Mo Bei miró la plata en la bandeja y finalmente cedió: —Calcular el origen de esto llevará algún tiempo. Mientras tanto, Wangfei podría encender algunas lámparas de larga duración en el templo para asegurar tranquilidad temporal.
Cuando Jing Chen regresó de la corte, vio a varias monjas paradas en el patio principal. Al verlo llegar, todas se ruborizaron y se apartaron. No pudo evitar fruncir el ceño, después de pensar un momento, finalmente decidió no entrar, dirigiéndose directamente a su estudio.
Unos días después, el príncipe mayor regresó a la corte.
El Gran Príncipe Jing Rong no tuvo la misma recepción triunfal que Jing Shao a su regreso. La guerra aún no había terminado, y que un príncipe huyera del frente de batalla no era algo glorioso. El Gran Príncipe llegó con solo una docena de seguidores leales, entrando furtivamente en la ciudad al amanecer, cuando había poca gente en las puertas.
Fue primero a informar al estudio imperial, donde el emperador Hongzheng naturalmente no lo recibió con buena cara. Luego fue a presentar sus respetos a la emperatriz en el Palacio Fengyi, donde esta sí lo recibió con muestras de preocupación y calidez.
—Mientras no estabas en la capital, tu hermano menor, el Cuarto Príncipe, ha tenido muchas dificultades, —dijo la emperatriz sonriendo, obsequiándole al Gran Príncipe una pila de suplementos. —Qué bueno que hayas regresado. Se te ve más delgado, debes haber sufrido mucho. Estos días debes descansar y recuperarte bien.

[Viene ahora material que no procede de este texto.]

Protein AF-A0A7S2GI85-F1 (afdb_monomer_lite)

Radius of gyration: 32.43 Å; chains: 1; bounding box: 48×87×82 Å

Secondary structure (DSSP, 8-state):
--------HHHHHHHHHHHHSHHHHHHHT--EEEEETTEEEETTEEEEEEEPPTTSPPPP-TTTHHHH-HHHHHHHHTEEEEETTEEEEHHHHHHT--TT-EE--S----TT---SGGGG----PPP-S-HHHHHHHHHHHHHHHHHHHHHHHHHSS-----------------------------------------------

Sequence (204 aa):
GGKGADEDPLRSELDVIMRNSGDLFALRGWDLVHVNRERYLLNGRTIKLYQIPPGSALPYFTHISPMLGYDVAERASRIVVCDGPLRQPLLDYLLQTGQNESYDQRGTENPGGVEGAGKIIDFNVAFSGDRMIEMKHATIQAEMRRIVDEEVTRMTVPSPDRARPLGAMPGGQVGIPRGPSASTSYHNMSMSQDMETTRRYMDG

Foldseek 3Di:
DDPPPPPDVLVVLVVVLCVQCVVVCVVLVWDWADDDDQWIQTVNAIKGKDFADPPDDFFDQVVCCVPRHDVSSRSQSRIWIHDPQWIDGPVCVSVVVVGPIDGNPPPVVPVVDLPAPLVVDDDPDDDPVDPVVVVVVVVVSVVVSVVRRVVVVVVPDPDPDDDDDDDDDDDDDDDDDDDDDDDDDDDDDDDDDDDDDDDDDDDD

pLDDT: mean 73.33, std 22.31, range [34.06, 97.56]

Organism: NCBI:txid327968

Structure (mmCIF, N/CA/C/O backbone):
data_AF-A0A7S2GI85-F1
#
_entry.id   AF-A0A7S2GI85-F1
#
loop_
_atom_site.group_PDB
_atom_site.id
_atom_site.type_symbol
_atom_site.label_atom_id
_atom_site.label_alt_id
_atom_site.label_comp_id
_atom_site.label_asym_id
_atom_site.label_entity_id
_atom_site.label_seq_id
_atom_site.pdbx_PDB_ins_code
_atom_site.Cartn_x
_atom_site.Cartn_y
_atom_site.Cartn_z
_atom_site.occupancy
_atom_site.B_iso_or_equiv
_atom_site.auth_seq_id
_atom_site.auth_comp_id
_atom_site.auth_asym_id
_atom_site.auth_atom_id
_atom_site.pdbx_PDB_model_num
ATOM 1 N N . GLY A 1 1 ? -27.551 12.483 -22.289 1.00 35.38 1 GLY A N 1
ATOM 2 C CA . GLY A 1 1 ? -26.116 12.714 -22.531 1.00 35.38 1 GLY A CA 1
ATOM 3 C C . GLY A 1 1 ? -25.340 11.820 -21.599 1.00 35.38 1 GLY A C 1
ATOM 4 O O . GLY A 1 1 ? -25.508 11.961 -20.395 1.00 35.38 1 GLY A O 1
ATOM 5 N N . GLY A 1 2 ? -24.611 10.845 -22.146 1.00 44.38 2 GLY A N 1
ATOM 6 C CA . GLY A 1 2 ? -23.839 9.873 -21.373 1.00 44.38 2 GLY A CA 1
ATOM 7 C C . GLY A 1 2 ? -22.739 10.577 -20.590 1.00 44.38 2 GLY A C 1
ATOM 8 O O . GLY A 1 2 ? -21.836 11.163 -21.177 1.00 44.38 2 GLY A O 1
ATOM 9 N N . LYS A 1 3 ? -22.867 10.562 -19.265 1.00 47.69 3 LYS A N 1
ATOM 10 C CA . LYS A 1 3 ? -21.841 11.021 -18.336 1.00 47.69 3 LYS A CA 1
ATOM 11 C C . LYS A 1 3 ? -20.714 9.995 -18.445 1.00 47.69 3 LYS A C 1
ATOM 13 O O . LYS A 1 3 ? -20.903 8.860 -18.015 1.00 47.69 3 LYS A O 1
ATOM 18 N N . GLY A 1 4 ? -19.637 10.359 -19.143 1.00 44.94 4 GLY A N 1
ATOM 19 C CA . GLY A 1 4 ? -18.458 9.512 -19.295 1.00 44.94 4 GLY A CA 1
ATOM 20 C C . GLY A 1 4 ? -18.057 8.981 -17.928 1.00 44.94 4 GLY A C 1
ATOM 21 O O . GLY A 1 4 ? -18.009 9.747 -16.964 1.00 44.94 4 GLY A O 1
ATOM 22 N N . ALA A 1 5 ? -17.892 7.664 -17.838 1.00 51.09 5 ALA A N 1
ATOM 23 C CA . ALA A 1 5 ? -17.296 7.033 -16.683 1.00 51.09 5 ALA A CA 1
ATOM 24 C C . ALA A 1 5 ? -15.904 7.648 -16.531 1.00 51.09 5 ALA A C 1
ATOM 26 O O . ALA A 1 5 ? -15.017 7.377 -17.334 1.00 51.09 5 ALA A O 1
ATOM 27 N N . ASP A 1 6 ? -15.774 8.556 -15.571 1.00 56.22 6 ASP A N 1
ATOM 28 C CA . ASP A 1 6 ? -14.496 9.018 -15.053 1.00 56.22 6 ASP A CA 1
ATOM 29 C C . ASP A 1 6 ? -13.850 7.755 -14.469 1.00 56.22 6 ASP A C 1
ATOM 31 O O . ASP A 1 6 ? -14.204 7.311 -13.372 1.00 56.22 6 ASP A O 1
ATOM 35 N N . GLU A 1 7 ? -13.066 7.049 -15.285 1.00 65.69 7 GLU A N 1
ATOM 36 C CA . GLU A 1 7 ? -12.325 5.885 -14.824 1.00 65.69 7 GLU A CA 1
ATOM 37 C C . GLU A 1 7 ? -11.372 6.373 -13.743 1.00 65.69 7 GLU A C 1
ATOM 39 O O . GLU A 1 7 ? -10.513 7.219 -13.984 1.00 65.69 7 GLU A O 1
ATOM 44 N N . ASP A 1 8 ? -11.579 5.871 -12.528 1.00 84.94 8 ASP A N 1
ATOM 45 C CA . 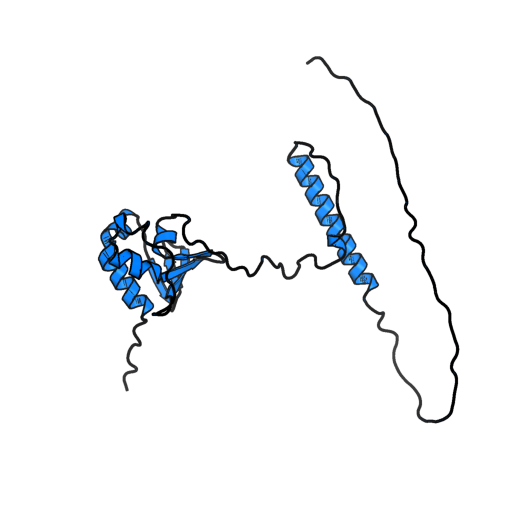ASP A 1 8 ? -10.770 6.227 -11.374 1.00 84.94 8 ASP A CA 1
ATOM 46 C C . ASP A 1 8 ? -9.297 5.886 -11.684 1.00 84.94 8 ASP A C 1
ATOM 48 O O . ASP A 1 8 ? -8.977 4.702 -11.859 1.00 84.94 8 ASP A O 1
ATOM 52 N N . PRO A 1 9 ? -8.392 6.880 -11.787 1.00 88.44 9 PRO A N 1
ATOM 53 C CA . PRO A 1 9 ? -7.005 6.649 -12.187 1.00 88.44 9 PRO A CA 1
ATOM 54 C C . PRO A 1 9 ? -6.286 5.687 -11.235 1.00 88.44 9 PRO A C 1
ATOM 56 O O . PRO A 1 9 ? -5.442 4.904 -11.674 1.00 88.44 9 PRO A O 1
ATOM 59 N N . LEU A 1 10 ? -6.681 5.669 -9.956 1.00 92.44 10 LEU A N 1
ATOM 60 C CA . LEU A 1 10 ? -6.186 4.708 -8.976 1.00 92.44 10 LEU A CA 1
ATOM 61 C C . LEU A 1 10 ? -6.545 3.275 -9.377 1.00 92.44 10 LEU A C 1
ATOM 63 O O . LEU A 1 10 ? -5.712 2.376 -9.278 1.00 92.44 10 LEU A O 1
ATOM 67 N N . ARG A 1 11 ? -7.781 3.057 -9.830 1.00 92.25 11 ARG A N 1
ATOM 68 C CA . ARG A 1 11 ? -8.268 1.733 -10.218 1.00 92.25 11 ARG A CA 1
ATOM 69 C C . ARG A 1 11 ? -7.554 1.228 -11.466 1.00 92.25 11 ARG A C 1
ATOM 71 O O . ARG A 1 11 ? -7.111 0.086 -11.476 1.00 92.25 11 ARG A O 1
ATOM 78 N N . SER A 1 12 ? -7.373 2.089 -12.467 1.00 91.94 12 SER A N 1
ATOM 79 C CA . SER A 1 12 ? -6.593 1.737 -13.659 1.00 91.94 12 SER A CA 1
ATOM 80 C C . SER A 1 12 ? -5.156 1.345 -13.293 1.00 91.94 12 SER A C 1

La complexión del príncipe mayor no era muy buena, y tenía una palidez mórbida. Desde que el año pasado contrajo enfermedades por los miasmas y luego una grave dolencia, su salud había ido empeorando día a día. De no haber regresado, probablemente habría muerto en la región de Dianzang.
Cuando el príncipe mayor regresó, Cheng Wang se encontraba en confinamiento domiciliario. El número de príncipes en la corte volvió a ser tres, pero la situación había cambiado.
Confinado en su residencia, Jing Shao solo veía a Mu Hanzhang partir cada día hacia la corte. Sin nada que hacer, solo le quedaba molestar al tigre en casa. Sus repetidos intentos de convencer a su wangfei de no ir a la corte eran rechazados sin piedad. Lo que más lo molestaba era que, al verlo en casa, Duofu le traía asuntos difíciles de resolver, pidiéndole a un príncipe de su rango que se ocupara de trivialidades, lo que lo sacaba de quicio.
Como resultado, la vida diaria de Xiao Huang se volvió más y más difícil.